Below is a listing; restate from it, character for character, the lines beginning at the line holding "ATOM 162 N N" and ending at the line holding "ATOM 175 N N", both included.
*** Begin section ***
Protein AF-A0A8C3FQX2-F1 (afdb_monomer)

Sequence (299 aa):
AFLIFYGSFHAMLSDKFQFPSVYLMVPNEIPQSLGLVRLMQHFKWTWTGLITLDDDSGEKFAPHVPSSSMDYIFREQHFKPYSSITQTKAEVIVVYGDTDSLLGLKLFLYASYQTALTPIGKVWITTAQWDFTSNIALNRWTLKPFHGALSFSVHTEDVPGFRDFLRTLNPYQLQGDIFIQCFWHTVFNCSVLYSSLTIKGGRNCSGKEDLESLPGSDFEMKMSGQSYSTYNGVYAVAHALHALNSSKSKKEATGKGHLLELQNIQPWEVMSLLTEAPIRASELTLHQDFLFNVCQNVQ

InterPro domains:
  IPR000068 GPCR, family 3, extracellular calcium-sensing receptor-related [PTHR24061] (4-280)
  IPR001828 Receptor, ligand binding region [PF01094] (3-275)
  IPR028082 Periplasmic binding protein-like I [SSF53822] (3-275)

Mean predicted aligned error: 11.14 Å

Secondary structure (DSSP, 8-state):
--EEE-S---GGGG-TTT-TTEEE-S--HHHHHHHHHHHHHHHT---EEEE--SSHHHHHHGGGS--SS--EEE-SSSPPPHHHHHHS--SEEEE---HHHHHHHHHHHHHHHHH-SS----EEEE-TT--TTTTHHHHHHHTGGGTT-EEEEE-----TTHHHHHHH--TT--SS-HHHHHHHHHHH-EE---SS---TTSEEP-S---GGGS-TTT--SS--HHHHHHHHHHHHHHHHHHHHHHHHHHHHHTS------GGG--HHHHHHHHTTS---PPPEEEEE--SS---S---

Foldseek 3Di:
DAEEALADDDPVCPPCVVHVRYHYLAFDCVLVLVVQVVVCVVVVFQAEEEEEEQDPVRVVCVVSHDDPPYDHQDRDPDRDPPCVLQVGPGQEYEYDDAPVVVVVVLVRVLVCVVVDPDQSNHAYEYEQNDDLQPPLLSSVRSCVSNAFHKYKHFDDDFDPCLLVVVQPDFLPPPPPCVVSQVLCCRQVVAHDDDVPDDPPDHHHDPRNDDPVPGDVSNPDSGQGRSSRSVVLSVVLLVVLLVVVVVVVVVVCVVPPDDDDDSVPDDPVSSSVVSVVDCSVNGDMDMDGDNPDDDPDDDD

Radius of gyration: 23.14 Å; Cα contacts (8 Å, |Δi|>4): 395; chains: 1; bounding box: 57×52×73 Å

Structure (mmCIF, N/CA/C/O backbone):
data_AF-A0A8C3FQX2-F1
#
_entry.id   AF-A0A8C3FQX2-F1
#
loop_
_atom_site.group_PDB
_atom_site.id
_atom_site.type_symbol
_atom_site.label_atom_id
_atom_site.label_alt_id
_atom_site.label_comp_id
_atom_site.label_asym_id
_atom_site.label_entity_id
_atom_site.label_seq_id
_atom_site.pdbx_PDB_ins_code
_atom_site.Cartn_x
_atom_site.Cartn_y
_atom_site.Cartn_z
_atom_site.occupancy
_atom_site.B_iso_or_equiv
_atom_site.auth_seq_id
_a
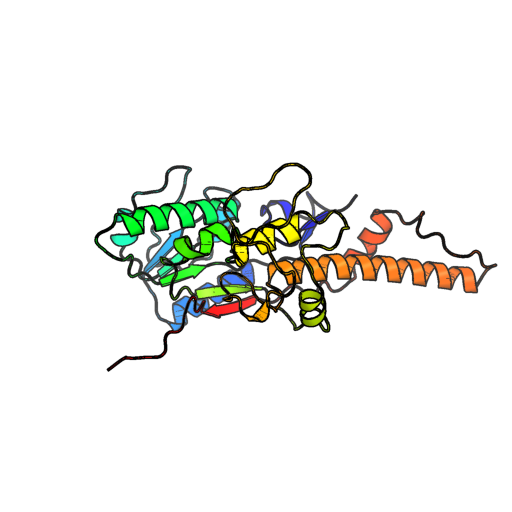tom_site.auth_comp_id
_atom_site.auth_asym_id
_atom_site.auth_atom_id
_atom_site.pdbx_PDB_model_num
ATOM 1 N N . ALA A 1 1 ? 16.271 17.898 -14.312 1.00 78.19 1 ALA A N 1
ATOM 2 C CA . ALA A 1 1 ? 15.724 16.583 -13.920 1.00 78.19 1 ALA A CA 1
ATOM 3 C C . ALA A 1 1 ? 14.250 16.755 -13.567 1.00 78.19 1 ALA A C 1
ATOM 5 O O . ALA A 1 1 ? 13.864 17.868 -13.223 1.00 78.19 1 ALA A O 1
ATOM 6 N N . PHE A 1 2 ? 13.446 15.703 -13.685 1.00 82.69 2 PHE A N 1
ATOM 7 C CA . PHE A 1 2 ? 12.050 15.668 -13.236 1.00 82.69 2 PHE A CA 1
ATOM 8 C C . PHE A 1 2 ? 11.862 14.460 -12.313 1.00 82.69 2 PHE A C 1
ATOM 10 O O . PHE A 1 2 ? 12.688 13.545 -12.333 1.00 82.69 2 PHE A O 1
ATOM 17 N N . LEU A 1 3 ? 10.805 14.470 -11.505 1.00 83.75 3 LEU A N 1
ATOM 18 C CA . LEU A 1 3 ? 10.489 13.396 -10.563 1.00 83.75 3 LEU A CA 1
ATOM 19 C C . LEU A 1 3 ? 9.057 12.914 -10.782 1.00 83.75 3 LEU A C 1
ATOM 21 O O . LEU A 1 3 ? 8.154 13.727 -10.980 1.00 83.75 3 LEU A O 1
ATOM 25 N N . ILE A 1 4 ? 8.857 11.598 -10.723 1.00 82.38 4 ILE A N 1
ATOM 26 C CA . ILE A 1 4 ? 7.538 10.964 -10.739 1.00 82.38 4 ILE A CA 1
ATOM 27 C C . ILE A 1 4 ? 7.369 10.211 -9.423 1.00 82.38 4 ILE A C 1
ATOM 29 O O . ILE A 1 4 ? 8.124 9.282 -9.145 1.00 82.38 4 ILE A O 1
ATOM 33 N N . PHE A 1 5 ? 6.379 10.605 -8.629 1.00 78.75 5 PHE A N 1
ATOM 34 C CA . PHE A 1 5 ? 5.990 9.911 -7.406 1.00 78.75 5 PHE A CA 1
ATOM 35 C C . PHE A 1 5 ? 4.813 8.989 -7.702 1.00 78.75 5 PHE A C 1
ATOM 37 O O . PHE A 1 5 ? 3.838 9.402 -8.326 1.00 78.75 5 PHE A O 1
ATOM 44 N N . TYR A 1 6 ? 4.902 7.744 -7.249 1.00 76.75 6 TYR A N 1
ATOM 45 C CA . TYR A 1 6 ? 3.907 6.696 -7.496 1.00 76.75 6 TYR A CA 1
ATOM 46 C C . TYR A 1 6 ? 3.273 6.140 -6.214 1.00 76.75 6 TYR A C 1
ATOM 48 O O . TYR A 1 6 ? 2.403 5.284 -6.318 1.00 76.75 6 TYR A O 1
ATOM 56 N N . GLY A 1 7 ? 3.673 6.639 -5.038 1.00 70.94 7 GLY A N 1
ATOM 57 C CA . GLY A 1 7 ? 3.095 6.261 -3.748 1.00 70.94 7 GLY A CA 1
ATOM 58 C C . GLY A 1 7 ? 2.922 7.4
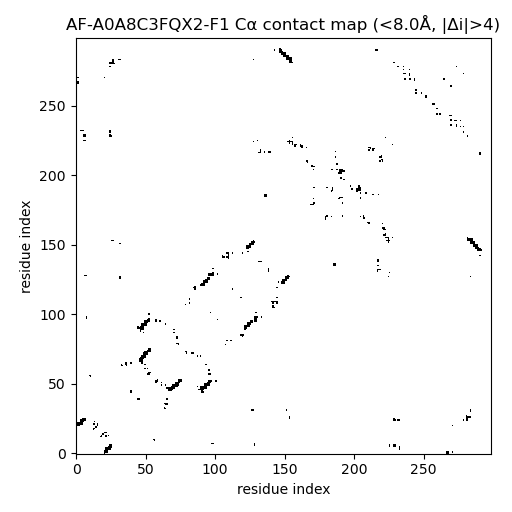36 -2.797 1.00 70.94 7 GLY A C 1
ATOM 59 O O . GLY A 1 7 ? 2.591 8.530 -3.247 1.00 70.94 7 GLY A O 1
ATOM 60 N N . SER A 1 8 ? 3.109 7.217 -1.491 1.00 66.62 8 SER A N 1
ATOM 61 C CA . SER A 1 8 ? 2.914 8.278 -0.492 1.00 66.62 8 SER A CA 1
ATOM 62 C C . SER A 1 8 ? 3.754 9.518 -0.820 1.00 66.62 8 SER A C 1
ATOM 64 O O . SER A 1 8 ? 4.924 9.414 -1.199 1.00 66.62 8 SER A O 1
ATOM 66 N N . PHE A 1 9 ? 3.144 10.692 -0.698 1.00 67.69 9 PHE A N 1
ATOM 67 C CA . PHE A 1 9 ? 3.769 11.975 -0.984 1.00 67.69 9 PHE A CA 1
ATOM 68 C C . PHE A 1 9 ? 3.285 13.014 0.022 1.00 67.69 9 PHE A C 1
ATOM 70 O O . PHE A 1 9 ? 2.145 12.978 0.476 1.00 67.69 9 PHE A O 1
ATOM 77 N N . HIS A 1 10 ? 4.150 13.973 0.342 1.00 68.88 10 HIS A N 1
ATOM 78 C CA . HIS A 1 10 ? 3.757 15.101 1.176 1.00 68.88 10 HIS A CA 1
ATOM 79 C C . HIS A 1 10 ? 2.853 16.042 0.373 1.00 68.88 10 HIS A C 1
ATOM 81 O O . HIS A 1 10 ? 3.200 16.408 -0.755 1.00 68.88 10 HIS A O 1
ATOM 87 N N . ALA A 1 11 ? 1.741 16.501 0.953 1.00 67.31 11 ALA A N 1
ATOM 88 C CA . ALA A 1 11 ? 0.725 17.292 0.246 1.00 67.31 11 ALA A CA 1
ATOM 89 C C . ALA A 1 11 ? 1.288 18.539 -0.474 1.00 67.31 11 ALA A C 1
ATOM 91 O O . ALA A 1 11 ? 0.757 18.965 -1.499 1.00 67.31 11 ALA A O 1
ATOM 92 N N . MET A 1 12 ? 2.388 19.114 0.027 1.00 70.31 12 MET A N 1
ATOM 93 C CA . MET A 1 12 ? 3.073 20.261 -0.593 1.00 70.31 12 MET A CA 1
ATOM 94 C C . MET A 1 12 ? 3.627 19.977 -1.997 1.00 70.31 12 MET A C 1
ATOM 96 O O . MET A 1 12 ? 3.677 20.885 -2.818 1.00 70.31 12 MET A O 1
ATOM 100 N N . LEU A 1 13 ? 3.975 18.726 -2.310 1.00 71.81 13 LEU A N 1
ATOM 101 C CA . LEU A 1 13 ? 4.517 18.338 -3.619 1.00 71.81 13 LEU A CA 1
ATOM 102 C C . LEU A 1 13 ? 3.483 18.417 -4.755 1.00 71.81 13 LEU A C 1
ATOM 104 O O . LEU A 1 13 ? 3.847 18.313 -5.925 1.00 71.81 13 LEU A O 1
ATOM 108 N N . SER A 1 14 ? 2.201 18.605 -4.423 1.00 70.50 14 SER A N 1
ATOM 109 C CA . SER A 1 14 ? 1.135 18.827 -5.405 1.00 70.50 14 SER A CA 1
ATOM 110 C C . SER A 1 14 ? 1.112 20.253 -5.974 1.00 70.50 14 SER A C 1
ATOM 112 O O . SER A 1 14 ? 0.509 20.475 -7.027 1.00 70.50 14 SER A O 1
ATOM 114 N N . ASP A 1 15 ? 1.782 21.215 -5.325 1.00 76.31 15 ASP A N 1
ATOM 115 C CA . ASP A 1 15 ? 1.835 22.601 -5.787 1.00 76.31 15 ASP A CA 1
ATOM 116 C C . ASP A 1 15 ? 2.752 22.730 -7.011 1.00 76.31 15 ASP A C 1
ATOM 118 O O . ASP A 1 15 ? 3.978 22.745 -6.906 1.00 76.31 15 ASP A O 1
ATOM 122 N N . LYS A 1 16 ? 2.146 22.866 -8.193 1.00 75.31 16 LYS A N 1
ATOM 123 C CA . LYS A 1 16 ? 2.861 23.021 -9.467 1.00 75.31 16 LYS A CA 1
ATOM 124 C C . LYS A 1 16 ? 3.603 24.349 -9.608 1.00 75.31 16 LYS A C 1
ATOM 126 O O . LYS A 1 16 ? 4.509 24.421 -10.435 1.00 75.31 16 LYS A O 1
ATOM 131 N N . PHE A 1 17 ? 3.254 25.380 -8.835 1.00 80.75 17 PHE A N 1
ATOM 132 C CA . PHE A 1 17 ? 4.008 26.634 -8.829 1.00 80.75 17 PHE A CA 1
ATOM 133 C C . PHE A 1 17 ? 5.337 26.466 -8.093 1.00 80.75 17 PHE A C 1
ATOM 135 O O . PHE A 1 17 ? 6.362 26.946 -8.571 1.00 80.75 17 PHE A O 1
ATOM 142 N N . GLN A 1 18 ? 5.330 25.752 -6.964 1.00 82.38 18 GLN A N 1
ATOM 143 C CA . GLN A 1 18 ? 6.545 25.468 -6.192 1.00 82.38 18 GLN A CA 1
ATOM 144 C C . GLN A 1 18 ? 7.353 24.299 -6.777 1.00 82.38 18 GLN A C 1
ATOM 146 O O . GLN A 1 18 ? 8.584 24.336 -6.780 1.00 82.38 18 GLN A O 1
ATOM 151 N N . PHE A 1 19 ? 6.676 23.286 -7.324 1.00 82.94 19 PHE A N 1
ATOM 152 C CA . PHE A 1 19 ? 7.268 22.043 -7.824 1.00 82.94 19 PHE A CA 1
ATOM 153 C C . PHE A 1 19 ? 6.836 21.729 -9.272 1.00 82.94 19 PHE A C 1
ATOM 155 O O . PHE A 1 19 ? 6.176 20.718 -9.533 1.00 82.94 19 PHE A O 1
ATOM 162 N N . PRO A 1 20 ? 7.235 22.552 -10.261 1.00 80.69 20 PRO A N 1
ATOM 163 C CA . PRO A 1 20 ? 6.795 22.394 -11.652 1.00 80.69 20 PRO A CA 1
ATOM 164 C C . PRO A 1 20 ? 7.260 21.080 -12.299 1.00 80.69 20 PRO A C 1
ATOM 166 O O . PRO A 1 20 ? 6.580 20.546 -13.172 1.00 80.69 20 PRO A O 1
ATOM 169 N N . SER A 1 21 ? 8.389 20.526 -11.844 1.00 83.25 21 SER A N 1
ATOM 170 C CA . SER A 1 21 ? 8.999 19.303 -12.392 1.00 83.25 21 SER A CA 1
ATOM 171 C C . SER A 1 21 ? 8.622 18.020 -11.635 1.00 83.25 21 SER A C 1
ATOM 173 O O . SER A 1 21 ? 9.264 16.985 -11.836 1.00 83.25 21 SER A O 1
ATOM 175 N N . VAL A 1 22 ? 7.632 18.080 -10.736 1.00 81.62 22 VAL A N 1
ATOM 176 C CA . VAL A 1 22 ? 7.148 16.936 -9.948 1.00 81.62 22 VAL A CA 1
ATOM 177 C C . VAL A 1 22 ? 5.816 16.453 -10.504 1.00 81.62 22 VAL A C 1
ATOM 179 O O . VAL A 1 22 ? 4.885 17.237 -10.654 1.00 81.62 22 VAL A O 1
ATOM 182 N N . TYR A 1 23 ? 5.703 15.161 -10.792 1.00 79.38 23 TYR A N 1
ATOM 183 C CA . TYR A 1 23 ? 4.491 14.521 -11.299 1.00 79.38 23 TYR A CA 1
ATOM 184 C C . TYR A 1 23 ? 4.029 13.441 -10.327 1.00 79.38 23 TYR A C 1
ATOM 186 O O . TYR A 1 23 ? 4.845 12.713 -9.766 1.00 79.38 23 TYR A O 1
ATOM 194 N N . LEU A 1 24 ? 2.718 13.343 -10.132 1.00 76.38 24 LEU A N 1
ATOM 195 C CA . LEU A 1 24 ? 2.093 12.421 -9.192 1.00 76.38 24 LEU A CA 1
ATOM 196 C C . LEU A 1 24 ? 1.283 11.393 -9.992 1.00 76.38 24 LEU A C 1
ATOM 198 O O . LEU A 1 24 ? 0.400 11.773 -10.757 1.00 76.38 24 LEU A O 1
ATOM 202 N N . MET A 1 25 ? 1.591 10.108 -9.821 1.00 77.19 25 MET A N 1
ATOM 203 C CA . MET A 1 25 ? 0.864 8.960 -10.393 1.00 77.19 25 MET A CA 1
ATOM 204 C C . MET A 1 25 ? -0.106 8.353 -9.374 1.00 77.19 25 MET A C 1
ATOM 206 O O . MET A 1 25 ? -0.440 7.174 -9.429 1.00 77.19 25 MET A O 1
ATOM 210 N N . VAL A 1 26 ? -0.522 9.160 -8.404 1.00 68.50 26 VAL A N 1
ATOM 211 C CA . VAL A 1 26 ? -1.366 8.767 -7.281 1.00 68.50 26 VAL A CA 1
ATOM 212 C C . VAL A 1 26 ? -2.718 9.462 -7.370 1.00 68.50 26 VAL A C 1
ATOM 214 O O . VAL A 1 26 ? -2.795 10.592 -7.863 1.00 68.50 26 VAL A O 1
ATOM 217 N N . PRO A 1 27 ? -3.794 8.791 -6.929 1.00 65.25 27 PRO A N 1
ATOM 218 C CA . PRO A 1 27 ? -5.134 9.348 -6.995 1.00 65.25 27 PRO A CA 1
ATOM 219 C C . PRO A 1 27 ? -5.249 10.613 -6.145 1.00 65.25 27 PRO A C 1
ATOM 221 O O . PRO A 1 27 ? -4.632 10.745 -5.089 1.00 65.25 27 PRO A O 1
ATOM 224 N N . ASN A 1 28 ? -6.089 11.537 -6.605 1.00 66.69 28 ASN A N 1
ATOM 225 C CA . ASN A 1 28 ? -6.478 12.694 -5.812 1.00 66.69 28 ASN A CA 1
ATOM 226 C C . ASN A 1 28 ? -7.272 12.224 -4.576 1.00 66.69 28 ASN A C 1
ATOM 228 O O . ASN A 1 28 ? -8.085 11.303 -4.658 1.00 66.69 28 ASN A O 1
ATOM 232 N N . GLU A 1 29 ? -7.063 12.877 -3.438 1.00 69.56 29 GLU A N 1
ATOM 233 C CA . GLU A 1 29 ? -7.734 12.561 -2.175 1.00 69.56 29 GLU A CA 1
ATOM 234 C C . GLU A 1 29 ? -9.212 12.982 -2.162 1.00 69.56 29 GLU A C 1
ATOM 236 O O . GLU A 1 29 ? -10.011 12.418 -1.419 1.00 69.56 29 GLU A O 1
ATOM 241 N N . ILE A 1 30 ? -9.625 13.917 -3.026 1.00 72.94 30 ILE A N 1
ATOM 242 C CA . ILE A 1 30 ? -11.011 14.411 -3.089 1.00 72.94 30 ILE A CA 1
ATOM 243 C C . ILE A 1 30 ? -12.025 13.278 -3.373 1.00 72.94 30 ILE A C 1
ATOM 245 O O . ILE A 1 30 ? -13.000 13.156 -2.622 1.00 72.94 30 ILE A O 1
ATOM 249 N N . PRO A 1 31 ? -11.844 12.425 -4.406 1.00 78.25 31 PRO A N 1
ATOM 250 C CA . PRO A 1 31 ? -12.690 11.249 -4.606 1.00 78.25 31 PRO A CA 1
ATOM 251 C C . PRO A 1 31 ? -12.774 10.319 -3.389 1.00 78.25 31 PRO A C 1
ATOM 253 O O . PRO A 1 31 ? -13.857 9.810 -3.096 1.00 78.25 31 PRO A O 1
ATOM 256 N N . GLN A 1 32 ? -11.671 10.129 -2.658 1.00 81.12 32 GLN A N 1
ATOM 257 C CA . GLN A 1 32 ? -11.633 9.286 -1.459 1.00 81.12 32 GLN A CA 1
ATOM 258 C C . GLN A 1 32 ? -12.515 9.865 -0.355 1.00 81.12 32 GLN A C 1
ATOM 260 O O . GLN A 1 32 ? -13.360 9.168 0.202 1.00 81.12 32 GLN A O 1
ATOM 265 N N . SER A 1 33 ? -12.364 11.159 -0.094 1.00 81.69 33 SER A N 1
ATOM 266 C CA . SER A 1 33 ? -13.163 11.915 0.867 1.00 81.69 33 SER A CA 1
ATOM 267 C C . SER A 1 33 ? -14.659 11.834 0.561 1.00 81.69 33 SER A C 1
ATOM 269 O O . SER A 1 33 ? -15.476 11.565 1.441 1.00 81.69 33 SER A O 1
ATOM 271 N N . LEU A 1 34 ? -15.037 11.990 -0.710 1.00 84.00 34 LEU A N 1
ATOM 272 C CA . LEU A 1 34 ? -16.430 11.848 -1.134 1.00 84.00 34 LEU A CA 1
ATOM 273 C C . LEU A 1 34 ? -16.940 10.409 -0.971 1.00 84.00 34 LEU A C 1
ATOM 275 O O . LEU A 1 34 ? -18.080 10.198 -0.550 1.00 84.00 34 LEU A O 1
ATOM 279 N N . GLY A 1 35 ? -16.104 9.421 -1.297 1.00 86.25 35 GLY A N 1
ATOM 280 C CA . GLY A 1 35 ? -16.391 8.008 -1.074 1.00 86.25 35 GLY A CA 1
ATOM 281 C C . GLY A 1 35 ? -16.646 7.707 0.401 1.00 86.25 35 GLY A C 1
ATOM 282 O O . GLY A 1 35 ? -17.633 7.051 0.726 1.00 86.25 35 GLY A O 1
ATOM 283 N N . LEU A 1 36 ? -15.823 8.262 1.293 1.00 87.06 36 LEU A N 1
ATOM 284 C CA . LEU A 1 36 ? -15.969 8.130 2.739 1.00 87.06 36 LEU A CA 1
ATOM 285 C C . LEU A 1 36 ? -17.305 8.705 3.217 1.00 87.06 36 LEU A C 1
ATOM 287 O O . LEU A 1 36 ? -18.042 8.026 3.926 1.00 87.06 36 LEU A O 1
ATOM 291 N N . VAL A 1 37 ? -17.672 9.912 2.776 1.00 85.94 37 VAL A N 1
ATOM 292 C CA . VAL A 1 37 ? -18.970 10.529 3.109 1.00 85.94 37 VAL A CA 1
ATOM 293 C C . VAL A 1 37 ? -20.133 9.627 2.689 1.00 85.94 37 VAL A C 1
ATOM 295 O O . VAL A 1 37 ? -21.042 9.374 3.482 1.00 85.94 37 VAL A O 1
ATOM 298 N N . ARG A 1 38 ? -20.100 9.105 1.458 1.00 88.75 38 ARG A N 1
*** End section ***
▶ Written solution
ATOM 162 N N . PRO A 1 20 ? 7.235 22.552 -10.261 1.00 80.69 20 PRO A N 1
ATOM 163 C CA . PRO A 1 20 ? 6.795 22.394 -11.652 1.00 80.69 20 PRO A CA 1
ATOM 164 C C . PRO A 1 20 ? 7.260 21.080 -12.299 1.00 80.69 20 PRO A C 1
ATOM 166 O O . PRO A 1 20 ? 6.580 20.546 -13.172 1.00 80.69 20 PRO A O 1
ATOM 169 N N . SER A 1 21 ? 8.389 20.526 -11.844 1.00 83.25 21 SER A N 1
ATOM 170 C CA . SER A 1 21 ? 8.999 19.303 -12.392 1.00 83.25 21 SER A CA 1
ATOM 171 C C . SER A 1 21 ? 8.622 18.020 -11.635 1.00 83.25 21 SER A C 1
ATOM 173 O O . SER A 1 21 ? 9.264 16.985 -11.836 1.00 83.25 21 SER A O 1
ATOM 175 N N . VAL A 1 22 ? 7.632 18.080 -10.736 1.00 81.62 22 VAL A N 1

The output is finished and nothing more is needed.